[DATA TO PROCESS Boundary: Start]

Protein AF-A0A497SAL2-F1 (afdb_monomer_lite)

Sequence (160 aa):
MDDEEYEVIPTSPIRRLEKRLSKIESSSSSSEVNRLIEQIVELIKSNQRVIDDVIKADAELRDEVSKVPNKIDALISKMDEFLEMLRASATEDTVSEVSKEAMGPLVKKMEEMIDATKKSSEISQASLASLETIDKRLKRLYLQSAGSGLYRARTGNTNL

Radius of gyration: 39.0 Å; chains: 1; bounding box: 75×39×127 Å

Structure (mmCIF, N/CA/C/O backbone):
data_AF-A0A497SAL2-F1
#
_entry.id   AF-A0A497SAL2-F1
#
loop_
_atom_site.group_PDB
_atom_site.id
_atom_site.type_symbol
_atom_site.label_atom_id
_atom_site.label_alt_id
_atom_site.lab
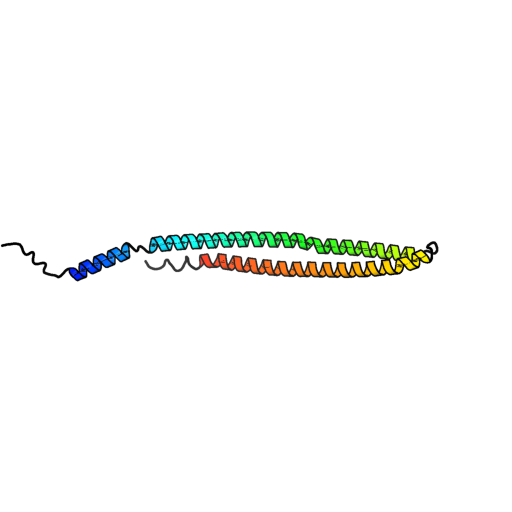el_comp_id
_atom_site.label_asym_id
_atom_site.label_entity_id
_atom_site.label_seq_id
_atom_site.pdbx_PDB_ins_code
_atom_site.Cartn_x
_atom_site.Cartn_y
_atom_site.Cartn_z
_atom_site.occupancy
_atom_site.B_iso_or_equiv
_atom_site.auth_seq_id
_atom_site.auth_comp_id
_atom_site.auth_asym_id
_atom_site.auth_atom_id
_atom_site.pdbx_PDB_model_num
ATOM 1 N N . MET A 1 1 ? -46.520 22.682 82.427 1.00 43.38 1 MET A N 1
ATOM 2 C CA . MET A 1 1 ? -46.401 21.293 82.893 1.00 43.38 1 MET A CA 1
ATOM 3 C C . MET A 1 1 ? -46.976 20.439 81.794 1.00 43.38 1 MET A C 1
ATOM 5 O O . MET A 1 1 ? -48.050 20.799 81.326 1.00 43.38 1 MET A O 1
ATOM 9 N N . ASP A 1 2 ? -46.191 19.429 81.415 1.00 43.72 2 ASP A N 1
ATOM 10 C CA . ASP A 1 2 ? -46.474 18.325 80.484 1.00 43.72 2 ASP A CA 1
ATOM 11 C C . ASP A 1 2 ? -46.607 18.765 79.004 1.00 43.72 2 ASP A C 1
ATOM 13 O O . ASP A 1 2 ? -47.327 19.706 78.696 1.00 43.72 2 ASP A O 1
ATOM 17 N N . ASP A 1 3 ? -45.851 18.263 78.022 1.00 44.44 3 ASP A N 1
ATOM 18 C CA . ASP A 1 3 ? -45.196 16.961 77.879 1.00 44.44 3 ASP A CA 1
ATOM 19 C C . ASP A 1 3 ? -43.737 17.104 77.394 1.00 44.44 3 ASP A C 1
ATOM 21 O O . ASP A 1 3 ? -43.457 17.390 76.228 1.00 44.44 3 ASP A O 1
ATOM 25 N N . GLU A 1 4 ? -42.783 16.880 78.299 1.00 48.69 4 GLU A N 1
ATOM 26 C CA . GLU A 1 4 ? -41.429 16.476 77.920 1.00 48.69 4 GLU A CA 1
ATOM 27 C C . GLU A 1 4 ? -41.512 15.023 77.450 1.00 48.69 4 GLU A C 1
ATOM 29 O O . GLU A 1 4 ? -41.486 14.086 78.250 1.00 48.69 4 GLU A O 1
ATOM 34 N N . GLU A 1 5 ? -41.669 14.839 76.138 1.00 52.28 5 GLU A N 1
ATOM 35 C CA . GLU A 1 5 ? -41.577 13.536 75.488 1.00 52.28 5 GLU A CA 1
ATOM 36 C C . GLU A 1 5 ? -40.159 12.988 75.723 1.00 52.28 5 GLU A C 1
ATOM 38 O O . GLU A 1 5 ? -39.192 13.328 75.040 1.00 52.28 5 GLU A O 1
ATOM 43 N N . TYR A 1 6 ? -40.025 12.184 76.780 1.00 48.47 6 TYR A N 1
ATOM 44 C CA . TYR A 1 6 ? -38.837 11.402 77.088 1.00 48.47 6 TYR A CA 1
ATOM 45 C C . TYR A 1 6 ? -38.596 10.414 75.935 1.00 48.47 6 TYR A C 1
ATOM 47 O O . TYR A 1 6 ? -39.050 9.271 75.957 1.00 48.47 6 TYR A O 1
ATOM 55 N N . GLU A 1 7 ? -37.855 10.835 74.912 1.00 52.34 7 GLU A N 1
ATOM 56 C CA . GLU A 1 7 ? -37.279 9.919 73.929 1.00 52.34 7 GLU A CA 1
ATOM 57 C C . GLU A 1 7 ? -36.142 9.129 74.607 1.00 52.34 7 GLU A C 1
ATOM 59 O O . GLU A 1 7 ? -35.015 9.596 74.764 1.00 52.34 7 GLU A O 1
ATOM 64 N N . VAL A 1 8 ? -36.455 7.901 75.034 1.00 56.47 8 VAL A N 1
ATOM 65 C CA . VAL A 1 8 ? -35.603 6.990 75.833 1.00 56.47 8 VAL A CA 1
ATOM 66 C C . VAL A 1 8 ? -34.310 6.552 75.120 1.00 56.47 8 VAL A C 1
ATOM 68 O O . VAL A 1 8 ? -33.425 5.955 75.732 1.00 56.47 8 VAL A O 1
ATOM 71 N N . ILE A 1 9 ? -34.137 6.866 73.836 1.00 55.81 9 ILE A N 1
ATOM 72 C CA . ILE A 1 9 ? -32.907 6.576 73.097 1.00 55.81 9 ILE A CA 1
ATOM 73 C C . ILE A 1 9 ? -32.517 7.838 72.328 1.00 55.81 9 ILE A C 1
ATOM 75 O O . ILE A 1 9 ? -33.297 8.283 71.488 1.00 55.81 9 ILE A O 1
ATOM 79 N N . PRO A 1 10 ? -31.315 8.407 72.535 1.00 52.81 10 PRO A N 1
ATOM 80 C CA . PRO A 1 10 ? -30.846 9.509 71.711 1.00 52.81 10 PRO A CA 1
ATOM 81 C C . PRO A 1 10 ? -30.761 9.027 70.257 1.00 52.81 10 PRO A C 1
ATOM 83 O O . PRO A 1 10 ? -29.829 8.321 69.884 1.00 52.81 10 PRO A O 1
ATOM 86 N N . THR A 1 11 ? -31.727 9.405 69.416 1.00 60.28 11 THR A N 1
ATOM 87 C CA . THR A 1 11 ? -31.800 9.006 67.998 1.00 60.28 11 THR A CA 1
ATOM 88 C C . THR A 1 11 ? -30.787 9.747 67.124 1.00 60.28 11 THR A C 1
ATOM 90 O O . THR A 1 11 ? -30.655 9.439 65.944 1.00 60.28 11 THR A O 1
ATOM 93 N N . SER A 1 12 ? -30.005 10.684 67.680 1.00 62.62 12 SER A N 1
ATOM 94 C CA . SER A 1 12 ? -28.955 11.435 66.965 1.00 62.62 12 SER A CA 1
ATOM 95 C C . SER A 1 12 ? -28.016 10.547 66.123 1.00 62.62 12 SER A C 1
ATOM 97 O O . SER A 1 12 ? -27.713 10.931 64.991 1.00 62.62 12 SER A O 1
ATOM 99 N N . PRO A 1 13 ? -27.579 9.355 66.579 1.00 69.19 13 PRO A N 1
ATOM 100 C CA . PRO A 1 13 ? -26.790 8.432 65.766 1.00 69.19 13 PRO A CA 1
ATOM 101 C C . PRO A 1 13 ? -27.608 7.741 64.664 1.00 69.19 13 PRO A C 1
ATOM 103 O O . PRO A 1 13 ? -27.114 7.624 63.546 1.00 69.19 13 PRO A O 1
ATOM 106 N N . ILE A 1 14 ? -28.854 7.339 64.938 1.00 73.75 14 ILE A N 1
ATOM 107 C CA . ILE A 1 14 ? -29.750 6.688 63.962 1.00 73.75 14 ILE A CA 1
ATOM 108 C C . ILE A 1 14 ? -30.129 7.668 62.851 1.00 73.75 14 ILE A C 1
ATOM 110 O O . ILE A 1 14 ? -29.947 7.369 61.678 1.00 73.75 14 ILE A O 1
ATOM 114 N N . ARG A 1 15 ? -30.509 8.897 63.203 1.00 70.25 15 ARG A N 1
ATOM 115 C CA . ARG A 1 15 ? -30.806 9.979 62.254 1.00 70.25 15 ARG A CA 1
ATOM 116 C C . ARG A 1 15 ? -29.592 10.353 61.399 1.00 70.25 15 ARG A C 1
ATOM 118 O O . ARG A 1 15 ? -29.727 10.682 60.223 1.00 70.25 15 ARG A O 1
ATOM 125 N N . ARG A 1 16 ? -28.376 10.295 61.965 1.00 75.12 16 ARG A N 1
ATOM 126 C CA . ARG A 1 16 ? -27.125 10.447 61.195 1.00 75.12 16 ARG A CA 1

[DATA TO PROCESS Boundary: End]
[DATA TO PROCESS Boundary: Start]

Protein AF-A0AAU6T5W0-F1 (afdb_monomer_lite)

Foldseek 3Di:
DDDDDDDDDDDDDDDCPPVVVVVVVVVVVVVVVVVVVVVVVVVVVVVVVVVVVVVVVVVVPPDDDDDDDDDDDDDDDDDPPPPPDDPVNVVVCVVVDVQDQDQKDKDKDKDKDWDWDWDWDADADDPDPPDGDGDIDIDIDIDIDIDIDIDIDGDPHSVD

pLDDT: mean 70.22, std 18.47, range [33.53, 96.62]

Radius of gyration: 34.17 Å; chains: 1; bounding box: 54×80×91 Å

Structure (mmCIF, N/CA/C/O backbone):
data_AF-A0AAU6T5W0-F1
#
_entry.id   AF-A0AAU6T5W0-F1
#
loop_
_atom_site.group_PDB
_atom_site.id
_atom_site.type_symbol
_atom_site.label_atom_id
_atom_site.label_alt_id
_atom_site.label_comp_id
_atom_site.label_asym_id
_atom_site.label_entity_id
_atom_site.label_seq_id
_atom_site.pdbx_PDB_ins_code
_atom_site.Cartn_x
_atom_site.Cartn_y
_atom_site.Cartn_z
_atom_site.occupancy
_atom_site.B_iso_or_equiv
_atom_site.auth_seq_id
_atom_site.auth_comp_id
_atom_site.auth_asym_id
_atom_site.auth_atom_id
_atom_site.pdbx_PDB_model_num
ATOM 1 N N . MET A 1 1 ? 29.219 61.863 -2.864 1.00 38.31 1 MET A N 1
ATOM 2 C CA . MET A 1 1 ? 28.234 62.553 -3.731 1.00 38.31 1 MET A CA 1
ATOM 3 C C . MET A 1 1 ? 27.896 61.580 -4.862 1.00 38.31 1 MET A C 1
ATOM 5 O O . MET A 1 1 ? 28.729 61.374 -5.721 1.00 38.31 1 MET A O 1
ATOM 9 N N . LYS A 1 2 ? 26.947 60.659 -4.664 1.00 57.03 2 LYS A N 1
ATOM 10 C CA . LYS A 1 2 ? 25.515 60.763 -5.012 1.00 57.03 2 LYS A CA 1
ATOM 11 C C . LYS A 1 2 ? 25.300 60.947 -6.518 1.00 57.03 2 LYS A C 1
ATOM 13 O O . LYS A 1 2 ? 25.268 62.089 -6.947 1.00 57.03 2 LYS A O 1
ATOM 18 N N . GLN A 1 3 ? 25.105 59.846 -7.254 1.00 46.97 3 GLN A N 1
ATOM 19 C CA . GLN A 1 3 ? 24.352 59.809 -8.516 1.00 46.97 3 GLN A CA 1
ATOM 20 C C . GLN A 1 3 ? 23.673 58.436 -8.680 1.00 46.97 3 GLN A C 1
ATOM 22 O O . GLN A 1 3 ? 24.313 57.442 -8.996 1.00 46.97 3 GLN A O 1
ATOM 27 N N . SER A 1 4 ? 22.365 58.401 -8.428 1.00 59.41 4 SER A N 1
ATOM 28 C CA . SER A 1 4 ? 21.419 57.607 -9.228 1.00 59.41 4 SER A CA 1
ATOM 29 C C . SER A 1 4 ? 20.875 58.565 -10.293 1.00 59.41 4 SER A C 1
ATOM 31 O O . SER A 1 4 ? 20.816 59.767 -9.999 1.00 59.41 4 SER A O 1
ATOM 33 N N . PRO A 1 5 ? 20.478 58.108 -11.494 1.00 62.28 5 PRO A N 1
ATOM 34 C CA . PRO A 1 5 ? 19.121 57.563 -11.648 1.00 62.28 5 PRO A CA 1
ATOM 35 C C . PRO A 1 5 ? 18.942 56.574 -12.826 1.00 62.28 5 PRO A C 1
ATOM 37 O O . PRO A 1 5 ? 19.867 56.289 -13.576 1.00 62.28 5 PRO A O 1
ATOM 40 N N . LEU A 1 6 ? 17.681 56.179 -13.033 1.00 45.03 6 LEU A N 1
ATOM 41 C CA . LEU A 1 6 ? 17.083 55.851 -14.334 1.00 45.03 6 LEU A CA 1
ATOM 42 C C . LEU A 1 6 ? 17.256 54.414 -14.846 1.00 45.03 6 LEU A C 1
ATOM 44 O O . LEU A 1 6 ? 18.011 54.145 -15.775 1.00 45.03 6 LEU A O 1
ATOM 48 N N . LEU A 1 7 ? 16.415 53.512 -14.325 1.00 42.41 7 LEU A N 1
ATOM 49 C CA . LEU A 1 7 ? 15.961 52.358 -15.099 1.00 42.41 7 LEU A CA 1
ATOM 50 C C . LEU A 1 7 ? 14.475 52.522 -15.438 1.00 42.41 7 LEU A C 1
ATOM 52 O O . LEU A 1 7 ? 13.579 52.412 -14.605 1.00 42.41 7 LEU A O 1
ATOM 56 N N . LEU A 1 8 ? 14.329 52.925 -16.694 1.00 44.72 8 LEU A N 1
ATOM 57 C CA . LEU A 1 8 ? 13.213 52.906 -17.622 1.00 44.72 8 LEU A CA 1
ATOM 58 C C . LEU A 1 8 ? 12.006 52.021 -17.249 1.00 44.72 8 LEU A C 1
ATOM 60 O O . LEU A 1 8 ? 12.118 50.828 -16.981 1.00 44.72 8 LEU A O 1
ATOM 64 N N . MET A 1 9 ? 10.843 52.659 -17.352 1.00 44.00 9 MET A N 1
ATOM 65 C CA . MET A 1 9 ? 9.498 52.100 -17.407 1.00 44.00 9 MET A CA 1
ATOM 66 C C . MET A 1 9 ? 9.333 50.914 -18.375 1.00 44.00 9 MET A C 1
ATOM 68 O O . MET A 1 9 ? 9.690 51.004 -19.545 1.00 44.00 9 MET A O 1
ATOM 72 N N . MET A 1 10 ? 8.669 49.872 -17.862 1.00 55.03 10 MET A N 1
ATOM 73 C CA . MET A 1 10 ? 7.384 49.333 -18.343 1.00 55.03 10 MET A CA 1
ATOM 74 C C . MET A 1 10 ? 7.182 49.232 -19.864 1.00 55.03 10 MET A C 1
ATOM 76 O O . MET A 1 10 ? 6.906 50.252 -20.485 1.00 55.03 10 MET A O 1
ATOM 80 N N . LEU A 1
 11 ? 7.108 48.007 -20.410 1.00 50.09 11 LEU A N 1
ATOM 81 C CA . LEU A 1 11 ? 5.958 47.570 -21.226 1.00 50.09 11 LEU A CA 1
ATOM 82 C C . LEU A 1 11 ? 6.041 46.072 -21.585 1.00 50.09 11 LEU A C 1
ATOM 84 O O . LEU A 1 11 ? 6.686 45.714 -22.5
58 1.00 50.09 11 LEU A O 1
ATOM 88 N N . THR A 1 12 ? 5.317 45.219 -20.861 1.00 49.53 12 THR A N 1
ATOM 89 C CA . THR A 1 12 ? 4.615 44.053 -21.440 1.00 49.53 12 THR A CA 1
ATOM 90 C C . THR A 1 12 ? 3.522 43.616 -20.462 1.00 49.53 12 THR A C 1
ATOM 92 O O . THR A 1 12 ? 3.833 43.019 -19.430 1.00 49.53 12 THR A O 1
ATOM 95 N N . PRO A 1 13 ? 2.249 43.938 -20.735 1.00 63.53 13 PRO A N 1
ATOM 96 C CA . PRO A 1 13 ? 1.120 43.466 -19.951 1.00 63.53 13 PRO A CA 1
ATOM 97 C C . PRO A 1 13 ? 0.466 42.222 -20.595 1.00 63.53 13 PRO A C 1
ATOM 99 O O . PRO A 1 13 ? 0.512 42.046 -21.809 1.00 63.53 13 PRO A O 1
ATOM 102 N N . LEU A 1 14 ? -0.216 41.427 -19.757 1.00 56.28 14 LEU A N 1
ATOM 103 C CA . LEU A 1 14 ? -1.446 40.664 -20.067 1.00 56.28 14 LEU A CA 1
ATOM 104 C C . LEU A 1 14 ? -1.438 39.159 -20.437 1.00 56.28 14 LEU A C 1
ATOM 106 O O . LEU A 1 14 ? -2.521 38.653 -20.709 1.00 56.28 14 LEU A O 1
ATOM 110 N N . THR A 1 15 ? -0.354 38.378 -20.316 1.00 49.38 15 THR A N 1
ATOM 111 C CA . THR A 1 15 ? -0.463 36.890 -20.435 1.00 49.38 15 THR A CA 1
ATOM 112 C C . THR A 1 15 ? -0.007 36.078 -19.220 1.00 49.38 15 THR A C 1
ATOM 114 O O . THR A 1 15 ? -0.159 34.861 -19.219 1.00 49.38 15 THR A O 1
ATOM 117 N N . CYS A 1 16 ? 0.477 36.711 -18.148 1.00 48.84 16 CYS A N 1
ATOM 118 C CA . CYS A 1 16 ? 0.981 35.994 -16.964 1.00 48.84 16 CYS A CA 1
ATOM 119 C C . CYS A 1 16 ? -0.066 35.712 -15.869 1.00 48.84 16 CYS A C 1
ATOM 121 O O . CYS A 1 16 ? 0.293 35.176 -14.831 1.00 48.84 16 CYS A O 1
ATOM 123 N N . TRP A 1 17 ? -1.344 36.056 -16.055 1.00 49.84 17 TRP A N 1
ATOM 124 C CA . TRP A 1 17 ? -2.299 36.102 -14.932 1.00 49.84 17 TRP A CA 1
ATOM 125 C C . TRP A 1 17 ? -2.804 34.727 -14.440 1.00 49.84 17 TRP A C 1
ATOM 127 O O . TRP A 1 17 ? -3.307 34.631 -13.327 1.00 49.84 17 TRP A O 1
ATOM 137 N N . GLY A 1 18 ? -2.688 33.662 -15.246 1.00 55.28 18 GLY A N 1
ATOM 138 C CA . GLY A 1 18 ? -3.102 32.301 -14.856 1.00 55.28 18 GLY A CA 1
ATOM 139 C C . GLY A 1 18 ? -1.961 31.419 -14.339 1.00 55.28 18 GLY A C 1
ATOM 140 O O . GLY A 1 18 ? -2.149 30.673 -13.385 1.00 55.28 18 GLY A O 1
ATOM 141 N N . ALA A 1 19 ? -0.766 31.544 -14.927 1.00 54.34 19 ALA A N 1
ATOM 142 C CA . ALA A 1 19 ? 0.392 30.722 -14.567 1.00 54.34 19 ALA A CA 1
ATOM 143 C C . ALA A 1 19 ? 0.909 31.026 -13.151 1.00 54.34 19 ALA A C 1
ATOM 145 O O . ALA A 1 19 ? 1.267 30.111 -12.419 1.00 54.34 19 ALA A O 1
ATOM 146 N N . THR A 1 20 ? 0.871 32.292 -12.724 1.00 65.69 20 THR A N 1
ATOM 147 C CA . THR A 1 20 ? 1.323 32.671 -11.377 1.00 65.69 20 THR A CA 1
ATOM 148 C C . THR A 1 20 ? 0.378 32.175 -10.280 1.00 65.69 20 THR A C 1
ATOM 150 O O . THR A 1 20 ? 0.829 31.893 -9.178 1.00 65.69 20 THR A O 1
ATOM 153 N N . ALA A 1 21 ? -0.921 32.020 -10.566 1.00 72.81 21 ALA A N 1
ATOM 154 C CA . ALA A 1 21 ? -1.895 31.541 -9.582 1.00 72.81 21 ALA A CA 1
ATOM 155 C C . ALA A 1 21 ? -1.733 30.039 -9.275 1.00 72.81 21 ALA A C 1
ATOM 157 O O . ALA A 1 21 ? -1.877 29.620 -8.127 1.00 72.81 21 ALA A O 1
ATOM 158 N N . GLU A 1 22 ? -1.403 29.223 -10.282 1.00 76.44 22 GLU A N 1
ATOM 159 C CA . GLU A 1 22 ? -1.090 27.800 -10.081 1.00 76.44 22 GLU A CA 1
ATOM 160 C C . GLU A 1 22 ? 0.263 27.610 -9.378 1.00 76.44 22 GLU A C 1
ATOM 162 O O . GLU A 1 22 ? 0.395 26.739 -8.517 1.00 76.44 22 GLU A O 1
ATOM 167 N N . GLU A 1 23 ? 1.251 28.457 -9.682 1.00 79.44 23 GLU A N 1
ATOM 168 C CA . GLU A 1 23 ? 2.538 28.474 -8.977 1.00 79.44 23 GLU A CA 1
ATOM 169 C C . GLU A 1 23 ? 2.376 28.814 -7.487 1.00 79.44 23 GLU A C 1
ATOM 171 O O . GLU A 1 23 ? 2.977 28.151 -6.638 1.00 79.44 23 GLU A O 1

[DATA TO PROCESS Boundary: End]

**TASK**. Will you return exactly the lines above from the one with "ATOM 41 C CA" down to the one with "ATOM 48 N N", counting both as part of the range?

**TASK SOLUTION**.
ATOM 41 C CA . LEU A 1 6 ? 17.083 55.851 -14.334 1.00 45.03 6 LEU A CA 1
ATOM 42 C C . LEU A 1 6 ? 17.256 54.414 -14.846 1.00 45.03 6 LEU A C 1
ATOM 44 O O . LEU A 1 6 ? 18.011 54.145 -15.775 1.00 45.03 6 LEU A O 1
ATOM 48 N N . LEU A 1 7 ? 16.415 53.512 -14.325 1.00 42.41 7 LEU A N 1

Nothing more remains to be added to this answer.